The Motorcycle business and lifestyle are hot. Hit the road on any weekend and you’ll see droves of two-wheelers on the highways and byways. Knowing that, and knowing Audi/Auto Union’s own history for motorcycles, an obvious and immediate flow of thought goes to what a modern Audi motorcycle would be like. What would happen if you applied the ‘Vorsprung Durch Technik’ (translated: 'Lead Through Technology') mantra to this different form of transportation? It is just that question that vehicle designer Bertrand Bach set about answering with the design you see here.
* Full Story *


----------



## Convallo (Dec 21, 2003)

*Re: Bike Week Part II: Audi Moto Concept ([email protected])*

No response to this? Well...I'm not a motorcycle guy, I'm just not. However, I would and could see myself purchasing one of these if it were to leave the 3D computer world, and make it into production.
I never liked the Harley kind of image, seemed a little to "wal-mart" for my taste. I never liked the Sportbike image either, seems a little too "Daytona Beach 1991" to me.

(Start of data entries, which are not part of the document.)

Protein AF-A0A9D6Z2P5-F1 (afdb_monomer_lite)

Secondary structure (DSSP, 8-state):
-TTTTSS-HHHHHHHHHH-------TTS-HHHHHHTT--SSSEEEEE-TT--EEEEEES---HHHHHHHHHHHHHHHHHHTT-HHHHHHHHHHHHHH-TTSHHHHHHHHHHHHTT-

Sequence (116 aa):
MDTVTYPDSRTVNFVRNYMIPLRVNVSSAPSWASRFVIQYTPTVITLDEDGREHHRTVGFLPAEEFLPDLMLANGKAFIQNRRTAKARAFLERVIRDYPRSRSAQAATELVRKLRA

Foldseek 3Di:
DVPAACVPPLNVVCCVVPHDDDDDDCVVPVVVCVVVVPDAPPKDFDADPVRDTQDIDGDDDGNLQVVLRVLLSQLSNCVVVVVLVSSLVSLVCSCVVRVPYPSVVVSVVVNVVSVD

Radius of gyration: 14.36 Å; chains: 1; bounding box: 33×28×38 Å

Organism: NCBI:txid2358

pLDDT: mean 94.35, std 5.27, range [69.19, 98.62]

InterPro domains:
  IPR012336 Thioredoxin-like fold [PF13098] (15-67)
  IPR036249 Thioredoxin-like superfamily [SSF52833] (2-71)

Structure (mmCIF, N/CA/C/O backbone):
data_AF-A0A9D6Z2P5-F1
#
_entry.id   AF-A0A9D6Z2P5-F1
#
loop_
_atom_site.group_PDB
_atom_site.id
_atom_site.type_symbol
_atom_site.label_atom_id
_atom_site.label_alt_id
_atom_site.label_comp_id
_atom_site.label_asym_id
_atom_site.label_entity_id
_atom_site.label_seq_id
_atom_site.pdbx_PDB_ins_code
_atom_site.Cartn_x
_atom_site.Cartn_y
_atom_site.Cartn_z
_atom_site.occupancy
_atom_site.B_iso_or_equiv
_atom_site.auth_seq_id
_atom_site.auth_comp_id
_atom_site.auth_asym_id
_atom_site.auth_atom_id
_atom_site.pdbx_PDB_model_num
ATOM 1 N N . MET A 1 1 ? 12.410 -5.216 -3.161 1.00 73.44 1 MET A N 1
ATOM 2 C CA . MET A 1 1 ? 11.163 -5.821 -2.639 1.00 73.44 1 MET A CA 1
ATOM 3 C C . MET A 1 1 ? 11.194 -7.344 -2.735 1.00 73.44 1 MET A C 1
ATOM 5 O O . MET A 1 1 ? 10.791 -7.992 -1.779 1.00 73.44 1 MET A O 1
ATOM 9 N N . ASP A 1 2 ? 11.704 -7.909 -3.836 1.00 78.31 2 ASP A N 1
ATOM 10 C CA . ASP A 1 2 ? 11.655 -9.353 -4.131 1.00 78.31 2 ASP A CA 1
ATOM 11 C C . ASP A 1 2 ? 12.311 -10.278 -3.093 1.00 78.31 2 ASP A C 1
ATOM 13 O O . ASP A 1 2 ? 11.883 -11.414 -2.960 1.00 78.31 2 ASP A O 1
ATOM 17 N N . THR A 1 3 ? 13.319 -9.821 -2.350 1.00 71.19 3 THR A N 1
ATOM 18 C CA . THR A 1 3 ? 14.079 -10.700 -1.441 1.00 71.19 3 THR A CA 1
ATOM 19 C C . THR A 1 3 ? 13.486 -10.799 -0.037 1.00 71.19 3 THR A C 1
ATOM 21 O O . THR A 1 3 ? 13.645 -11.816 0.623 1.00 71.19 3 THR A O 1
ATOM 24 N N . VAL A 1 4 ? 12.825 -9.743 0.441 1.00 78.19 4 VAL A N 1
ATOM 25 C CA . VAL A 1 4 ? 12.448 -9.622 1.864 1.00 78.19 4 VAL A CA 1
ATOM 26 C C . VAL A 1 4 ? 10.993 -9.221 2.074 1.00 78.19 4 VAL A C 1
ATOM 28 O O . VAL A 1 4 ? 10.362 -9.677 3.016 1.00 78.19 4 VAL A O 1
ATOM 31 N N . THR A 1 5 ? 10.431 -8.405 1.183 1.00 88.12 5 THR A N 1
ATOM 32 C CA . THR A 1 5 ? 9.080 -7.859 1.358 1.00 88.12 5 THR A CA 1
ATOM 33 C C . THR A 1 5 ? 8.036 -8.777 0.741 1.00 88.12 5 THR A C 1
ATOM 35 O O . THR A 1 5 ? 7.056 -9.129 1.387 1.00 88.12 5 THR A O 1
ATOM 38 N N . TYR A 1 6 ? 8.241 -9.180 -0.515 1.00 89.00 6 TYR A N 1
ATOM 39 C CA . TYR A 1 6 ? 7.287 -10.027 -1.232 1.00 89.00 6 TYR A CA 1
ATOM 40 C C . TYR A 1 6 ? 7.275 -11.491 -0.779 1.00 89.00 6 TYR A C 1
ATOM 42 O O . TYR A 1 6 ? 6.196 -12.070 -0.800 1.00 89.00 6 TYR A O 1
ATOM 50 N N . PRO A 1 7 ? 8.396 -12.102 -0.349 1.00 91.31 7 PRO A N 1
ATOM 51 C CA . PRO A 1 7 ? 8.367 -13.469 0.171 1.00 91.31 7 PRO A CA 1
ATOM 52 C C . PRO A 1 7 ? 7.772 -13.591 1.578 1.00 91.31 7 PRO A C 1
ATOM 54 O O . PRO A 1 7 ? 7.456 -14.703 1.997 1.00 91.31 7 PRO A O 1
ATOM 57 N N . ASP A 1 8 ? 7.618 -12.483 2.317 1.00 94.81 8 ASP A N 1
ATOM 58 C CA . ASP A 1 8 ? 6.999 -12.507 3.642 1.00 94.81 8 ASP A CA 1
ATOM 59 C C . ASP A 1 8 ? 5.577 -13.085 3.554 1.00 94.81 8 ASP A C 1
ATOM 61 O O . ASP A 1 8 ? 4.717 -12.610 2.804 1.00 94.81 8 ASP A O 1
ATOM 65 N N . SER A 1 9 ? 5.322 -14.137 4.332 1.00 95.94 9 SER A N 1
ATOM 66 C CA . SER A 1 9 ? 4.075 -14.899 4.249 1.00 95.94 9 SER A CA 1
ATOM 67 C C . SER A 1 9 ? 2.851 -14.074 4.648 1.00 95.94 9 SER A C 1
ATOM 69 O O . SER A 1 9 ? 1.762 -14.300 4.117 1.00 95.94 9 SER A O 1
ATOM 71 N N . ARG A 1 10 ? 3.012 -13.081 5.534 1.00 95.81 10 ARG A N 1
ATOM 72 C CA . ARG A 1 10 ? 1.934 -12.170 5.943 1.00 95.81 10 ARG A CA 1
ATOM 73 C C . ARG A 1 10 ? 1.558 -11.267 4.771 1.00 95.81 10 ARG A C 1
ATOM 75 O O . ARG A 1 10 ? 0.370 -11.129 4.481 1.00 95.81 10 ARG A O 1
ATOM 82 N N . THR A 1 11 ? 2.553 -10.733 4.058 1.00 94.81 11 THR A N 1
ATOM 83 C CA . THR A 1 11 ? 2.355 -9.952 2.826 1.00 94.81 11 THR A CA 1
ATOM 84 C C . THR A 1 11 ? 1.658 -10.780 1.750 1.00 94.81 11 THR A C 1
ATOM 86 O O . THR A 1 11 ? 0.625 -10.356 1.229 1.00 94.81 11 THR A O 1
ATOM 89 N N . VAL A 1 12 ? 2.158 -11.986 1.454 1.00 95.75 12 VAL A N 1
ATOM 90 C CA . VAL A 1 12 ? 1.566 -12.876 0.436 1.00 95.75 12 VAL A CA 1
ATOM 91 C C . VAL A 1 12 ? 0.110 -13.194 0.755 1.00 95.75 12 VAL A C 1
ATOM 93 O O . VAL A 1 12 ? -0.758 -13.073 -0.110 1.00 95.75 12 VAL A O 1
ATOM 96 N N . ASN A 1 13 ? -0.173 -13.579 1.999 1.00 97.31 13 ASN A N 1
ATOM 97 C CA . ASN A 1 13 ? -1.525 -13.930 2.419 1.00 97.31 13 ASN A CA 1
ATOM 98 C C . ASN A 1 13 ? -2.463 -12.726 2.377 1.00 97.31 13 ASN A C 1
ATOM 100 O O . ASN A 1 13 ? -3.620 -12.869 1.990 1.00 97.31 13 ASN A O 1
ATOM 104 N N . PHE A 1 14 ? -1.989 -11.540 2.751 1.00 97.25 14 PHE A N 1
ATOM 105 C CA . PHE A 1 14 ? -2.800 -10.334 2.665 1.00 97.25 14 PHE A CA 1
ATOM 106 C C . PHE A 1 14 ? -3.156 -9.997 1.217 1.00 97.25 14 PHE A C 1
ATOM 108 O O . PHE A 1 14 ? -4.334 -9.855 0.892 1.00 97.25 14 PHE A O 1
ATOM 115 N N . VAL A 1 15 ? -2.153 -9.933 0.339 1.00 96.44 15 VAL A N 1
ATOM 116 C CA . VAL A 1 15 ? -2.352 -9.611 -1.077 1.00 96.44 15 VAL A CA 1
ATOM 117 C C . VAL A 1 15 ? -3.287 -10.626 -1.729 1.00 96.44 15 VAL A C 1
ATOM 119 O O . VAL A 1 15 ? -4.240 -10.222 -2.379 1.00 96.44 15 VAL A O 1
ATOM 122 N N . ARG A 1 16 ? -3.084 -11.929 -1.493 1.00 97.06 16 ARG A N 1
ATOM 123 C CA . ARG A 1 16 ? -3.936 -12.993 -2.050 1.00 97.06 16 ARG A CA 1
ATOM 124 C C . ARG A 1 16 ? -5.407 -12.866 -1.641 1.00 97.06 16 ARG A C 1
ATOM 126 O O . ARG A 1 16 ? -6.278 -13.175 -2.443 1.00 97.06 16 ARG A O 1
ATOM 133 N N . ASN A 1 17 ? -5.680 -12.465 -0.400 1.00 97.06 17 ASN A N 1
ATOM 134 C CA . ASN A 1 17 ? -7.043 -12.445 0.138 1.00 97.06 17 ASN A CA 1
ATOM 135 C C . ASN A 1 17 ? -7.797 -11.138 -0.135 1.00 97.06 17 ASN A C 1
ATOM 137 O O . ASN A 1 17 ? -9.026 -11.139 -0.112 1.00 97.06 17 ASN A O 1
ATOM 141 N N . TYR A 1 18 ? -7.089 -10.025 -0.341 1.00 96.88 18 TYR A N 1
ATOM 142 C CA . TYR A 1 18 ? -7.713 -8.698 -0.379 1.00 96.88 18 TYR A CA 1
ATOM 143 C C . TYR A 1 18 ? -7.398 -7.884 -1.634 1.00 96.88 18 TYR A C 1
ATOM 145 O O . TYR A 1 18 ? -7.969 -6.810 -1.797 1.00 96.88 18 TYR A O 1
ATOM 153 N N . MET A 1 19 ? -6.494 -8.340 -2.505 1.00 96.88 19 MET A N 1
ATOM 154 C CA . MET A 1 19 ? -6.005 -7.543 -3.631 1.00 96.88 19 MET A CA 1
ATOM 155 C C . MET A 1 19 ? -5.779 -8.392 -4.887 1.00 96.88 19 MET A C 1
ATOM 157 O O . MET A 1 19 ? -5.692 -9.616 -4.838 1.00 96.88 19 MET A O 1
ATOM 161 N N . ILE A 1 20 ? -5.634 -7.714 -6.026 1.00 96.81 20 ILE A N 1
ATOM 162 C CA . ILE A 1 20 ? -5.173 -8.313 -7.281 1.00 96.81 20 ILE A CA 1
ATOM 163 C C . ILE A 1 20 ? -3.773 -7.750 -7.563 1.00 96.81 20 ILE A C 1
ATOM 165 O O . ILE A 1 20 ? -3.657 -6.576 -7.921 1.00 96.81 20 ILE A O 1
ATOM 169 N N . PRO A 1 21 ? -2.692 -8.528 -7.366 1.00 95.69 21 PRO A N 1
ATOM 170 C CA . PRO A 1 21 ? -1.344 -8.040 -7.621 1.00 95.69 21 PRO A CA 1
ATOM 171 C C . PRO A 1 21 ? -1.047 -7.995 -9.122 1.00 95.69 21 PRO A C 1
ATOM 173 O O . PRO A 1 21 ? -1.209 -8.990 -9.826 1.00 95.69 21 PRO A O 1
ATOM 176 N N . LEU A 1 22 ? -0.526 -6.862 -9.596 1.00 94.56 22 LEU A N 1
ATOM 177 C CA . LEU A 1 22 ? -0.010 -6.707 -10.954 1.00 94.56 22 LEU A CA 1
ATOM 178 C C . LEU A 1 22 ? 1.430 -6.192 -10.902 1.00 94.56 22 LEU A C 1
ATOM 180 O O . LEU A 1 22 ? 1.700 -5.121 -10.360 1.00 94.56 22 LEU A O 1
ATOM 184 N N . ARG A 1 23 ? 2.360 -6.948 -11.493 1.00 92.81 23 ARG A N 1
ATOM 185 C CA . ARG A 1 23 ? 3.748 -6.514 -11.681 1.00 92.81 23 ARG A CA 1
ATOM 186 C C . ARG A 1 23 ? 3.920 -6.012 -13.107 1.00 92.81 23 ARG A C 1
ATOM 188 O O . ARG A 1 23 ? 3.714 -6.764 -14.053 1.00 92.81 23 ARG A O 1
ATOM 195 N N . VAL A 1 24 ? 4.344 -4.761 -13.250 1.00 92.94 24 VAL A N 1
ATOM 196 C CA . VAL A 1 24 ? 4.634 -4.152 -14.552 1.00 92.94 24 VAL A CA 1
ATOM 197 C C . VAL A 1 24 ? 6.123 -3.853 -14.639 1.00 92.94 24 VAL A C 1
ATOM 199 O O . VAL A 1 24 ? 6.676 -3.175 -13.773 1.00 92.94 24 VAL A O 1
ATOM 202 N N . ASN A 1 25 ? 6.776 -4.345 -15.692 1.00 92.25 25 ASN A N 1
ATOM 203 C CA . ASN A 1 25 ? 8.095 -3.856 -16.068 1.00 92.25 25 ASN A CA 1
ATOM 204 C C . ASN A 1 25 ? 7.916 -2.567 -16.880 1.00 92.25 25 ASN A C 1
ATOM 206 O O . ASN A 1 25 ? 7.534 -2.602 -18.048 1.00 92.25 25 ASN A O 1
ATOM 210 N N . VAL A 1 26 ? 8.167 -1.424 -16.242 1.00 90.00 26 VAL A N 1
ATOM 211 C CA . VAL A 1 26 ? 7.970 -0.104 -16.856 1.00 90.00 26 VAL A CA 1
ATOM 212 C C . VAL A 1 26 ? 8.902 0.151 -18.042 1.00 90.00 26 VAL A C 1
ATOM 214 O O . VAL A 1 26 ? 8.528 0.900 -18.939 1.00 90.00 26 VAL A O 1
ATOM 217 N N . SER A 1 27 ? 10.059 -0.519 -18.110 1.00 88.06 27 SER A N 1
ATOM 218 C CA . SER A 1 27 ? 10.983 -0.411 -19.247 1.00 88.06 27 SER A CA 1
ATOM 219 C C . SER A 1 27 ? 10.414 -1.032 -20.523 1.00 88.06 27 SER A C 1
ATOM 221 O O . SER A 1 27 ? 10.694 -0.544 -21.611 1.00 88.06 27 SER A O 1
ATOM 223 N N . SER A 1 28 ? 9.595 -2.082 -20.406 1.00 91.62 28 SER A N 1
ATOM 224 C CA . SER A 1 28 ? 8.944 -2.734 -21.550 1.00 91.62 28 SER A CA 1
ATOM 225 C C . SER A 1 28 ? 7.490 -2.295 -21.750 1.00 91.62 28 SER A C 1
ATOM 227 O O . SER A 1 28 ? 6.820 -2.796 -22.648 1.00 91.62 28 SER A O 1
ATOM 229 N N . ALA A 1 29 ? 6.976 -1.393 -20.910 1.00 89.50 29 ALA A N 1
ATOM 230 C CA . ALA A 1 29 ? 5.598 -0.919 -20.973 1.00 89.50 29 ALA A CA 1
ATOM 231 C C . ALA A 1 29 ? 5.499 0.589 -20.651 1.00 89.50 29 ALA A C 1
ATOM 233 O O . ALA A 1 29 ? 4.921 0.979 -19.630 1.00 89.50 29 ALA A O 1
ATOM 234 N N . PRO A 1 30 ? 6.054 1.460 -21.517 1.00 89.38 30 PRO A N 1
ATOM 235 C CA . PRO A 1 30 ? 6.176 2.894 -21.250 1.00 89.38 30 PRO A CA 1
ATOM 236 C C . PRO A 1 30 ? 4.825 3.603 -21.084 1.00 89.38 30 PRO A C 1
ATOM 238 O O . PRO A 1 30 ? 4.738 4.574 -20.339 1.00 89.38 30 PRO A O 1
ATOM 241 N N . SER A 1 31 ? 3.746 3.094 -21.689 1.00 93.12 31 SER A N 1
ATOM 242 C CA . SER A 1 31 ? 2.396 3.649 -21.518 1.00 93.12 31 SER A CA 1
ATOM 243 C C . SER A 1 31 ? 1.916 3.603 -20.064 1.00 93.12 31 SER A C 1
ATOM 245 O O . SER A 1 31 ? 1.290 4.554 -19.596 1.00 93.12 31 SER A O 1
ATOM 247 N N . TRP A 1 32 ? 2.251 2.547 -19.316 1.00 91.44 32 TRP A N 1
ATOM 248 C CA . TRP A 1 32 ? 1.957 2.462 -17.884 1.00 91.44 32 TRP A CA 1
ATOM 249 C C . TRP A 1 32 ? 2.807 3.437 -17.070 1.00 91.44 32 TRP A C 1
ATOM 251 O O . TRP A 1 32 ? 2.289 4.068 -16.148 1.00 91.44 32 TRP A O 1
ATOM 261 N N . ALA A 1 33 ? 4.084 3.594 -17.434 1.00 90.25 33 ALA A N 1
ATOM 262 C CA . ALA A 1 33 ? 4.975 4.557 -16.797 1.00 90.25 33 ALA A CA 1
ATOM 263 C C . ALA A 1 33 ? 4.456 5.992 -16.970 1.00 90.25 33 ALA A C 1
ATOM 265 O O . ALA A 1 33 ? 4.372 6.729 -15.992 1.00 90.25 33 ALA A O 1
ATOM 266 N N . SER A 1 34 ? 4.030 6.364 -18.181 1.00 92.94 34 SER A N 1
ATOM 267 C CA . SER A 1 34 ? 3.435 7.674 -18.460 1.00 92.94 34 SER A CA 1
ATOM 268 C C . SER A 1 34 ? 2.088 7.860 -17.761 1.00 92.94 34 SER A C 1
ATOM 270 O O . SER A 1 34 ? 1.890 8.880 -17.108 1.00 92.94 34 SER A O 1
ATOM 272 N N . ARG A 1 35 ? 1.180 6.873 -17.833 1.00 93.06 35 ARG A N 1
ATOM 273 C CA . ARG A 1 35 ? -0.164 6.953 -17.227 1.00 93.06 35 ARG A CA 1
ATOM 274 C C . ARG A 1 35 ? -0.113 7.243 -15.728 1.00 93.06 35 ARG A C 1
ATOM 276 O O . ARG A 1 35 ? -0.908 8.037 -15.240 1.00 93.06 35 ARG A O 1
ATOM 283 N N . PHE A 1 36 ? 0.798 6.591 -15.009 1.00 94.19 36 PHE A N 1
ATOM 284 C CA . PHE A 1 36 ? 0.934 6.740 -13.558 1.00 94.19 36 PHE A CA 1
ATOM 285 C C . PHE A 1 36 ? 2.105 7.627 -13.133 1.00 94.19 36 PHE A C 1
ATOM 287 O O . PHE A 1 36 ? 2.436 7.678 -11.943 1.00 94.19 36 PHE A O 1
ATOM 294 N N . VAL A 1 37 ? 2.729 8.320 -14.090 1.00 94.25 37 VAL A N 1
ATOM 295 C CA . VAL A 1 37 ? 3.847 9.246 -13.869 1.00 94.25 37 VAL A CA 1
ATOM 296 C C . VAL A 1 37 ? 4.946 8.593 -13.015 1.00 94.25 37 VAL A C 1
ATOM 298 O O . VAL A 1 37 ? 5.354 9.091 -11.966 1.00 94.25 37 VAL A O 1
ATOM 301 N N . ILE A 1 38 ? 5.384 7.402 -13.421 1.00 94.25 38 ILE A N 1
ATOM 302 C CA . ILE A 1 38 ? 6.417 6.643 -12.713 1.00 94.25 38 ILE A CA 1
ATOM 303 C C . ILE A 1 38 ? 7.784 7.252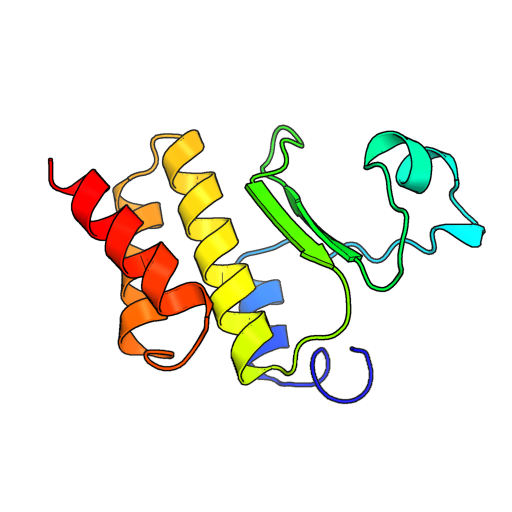 -13.022 1.00 94.25 38 ILE A C 1
ATOM 305 O O . ILE A 1 38 ? 8.274 7.149 -14.142 1.00 94.25 38 ILE A O 1
ATOM 309 N N . GLN A 1 39 ? 8.404 7.862 -12.011 1.00 90.31 39 GLN A N 1
ATOM 310 C CA . GLN A 1 39 ? 9.737 8.472 -12.119 1.00 90.31 39 GLN A CA 1
ATOM 311 C C . GLN A 1 39 ? 10.845 7.603 -11.509 1.00 90.31 39 GLN A C 1
ATOM 313 O O . GLN A 1 39 ? 11.981 7.636 -11.970 1.00 90.31 39 GLN A O 1
ATOM 318 N N . TYR A 1 40 ? 10.513 6.805 -10.489 1.00 92.00 40 TYR A N 1
ATOM 319 C CA . TYR A 1 40 ? 11.470 5.984 -9.747 1.00 92.00 40 TYR A CA 1
ATOM 320 C C . TYR A 1 40 ? 10.928 4.572 -9.533 1.00 92.00 40 TYR A C 1
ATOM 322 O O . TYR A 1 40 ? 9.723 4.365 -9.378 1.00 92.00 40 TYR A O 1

BUT, I have always craved the sensation a motorcycle can produce, well at least I can imagine what it would feel like to drive one. This concept bike doesn't seem to fit into any certain biker stereotype, and I like it. It almost blends in, but if somebody sees you on it, they would probably say "what the hell is that thing", or "that aint a bike", or even "did you drive that thing right off the lego-land expressway". 
You don't have to wear a bandana to ride on this bike, nor do you have to be some retro hipster juiced up on coffee, or some college kid in a tanktop with some asian tattoo on your arm that you don't even know what it means....no, this bike is something different. It is more of a tool. 
Will we ever see it? Probably not. Should we see it? Absolutly. Do I want one? You bet ya'. does anybody care if I want one? Probably not. 
-my thoughts on the new bike.


----------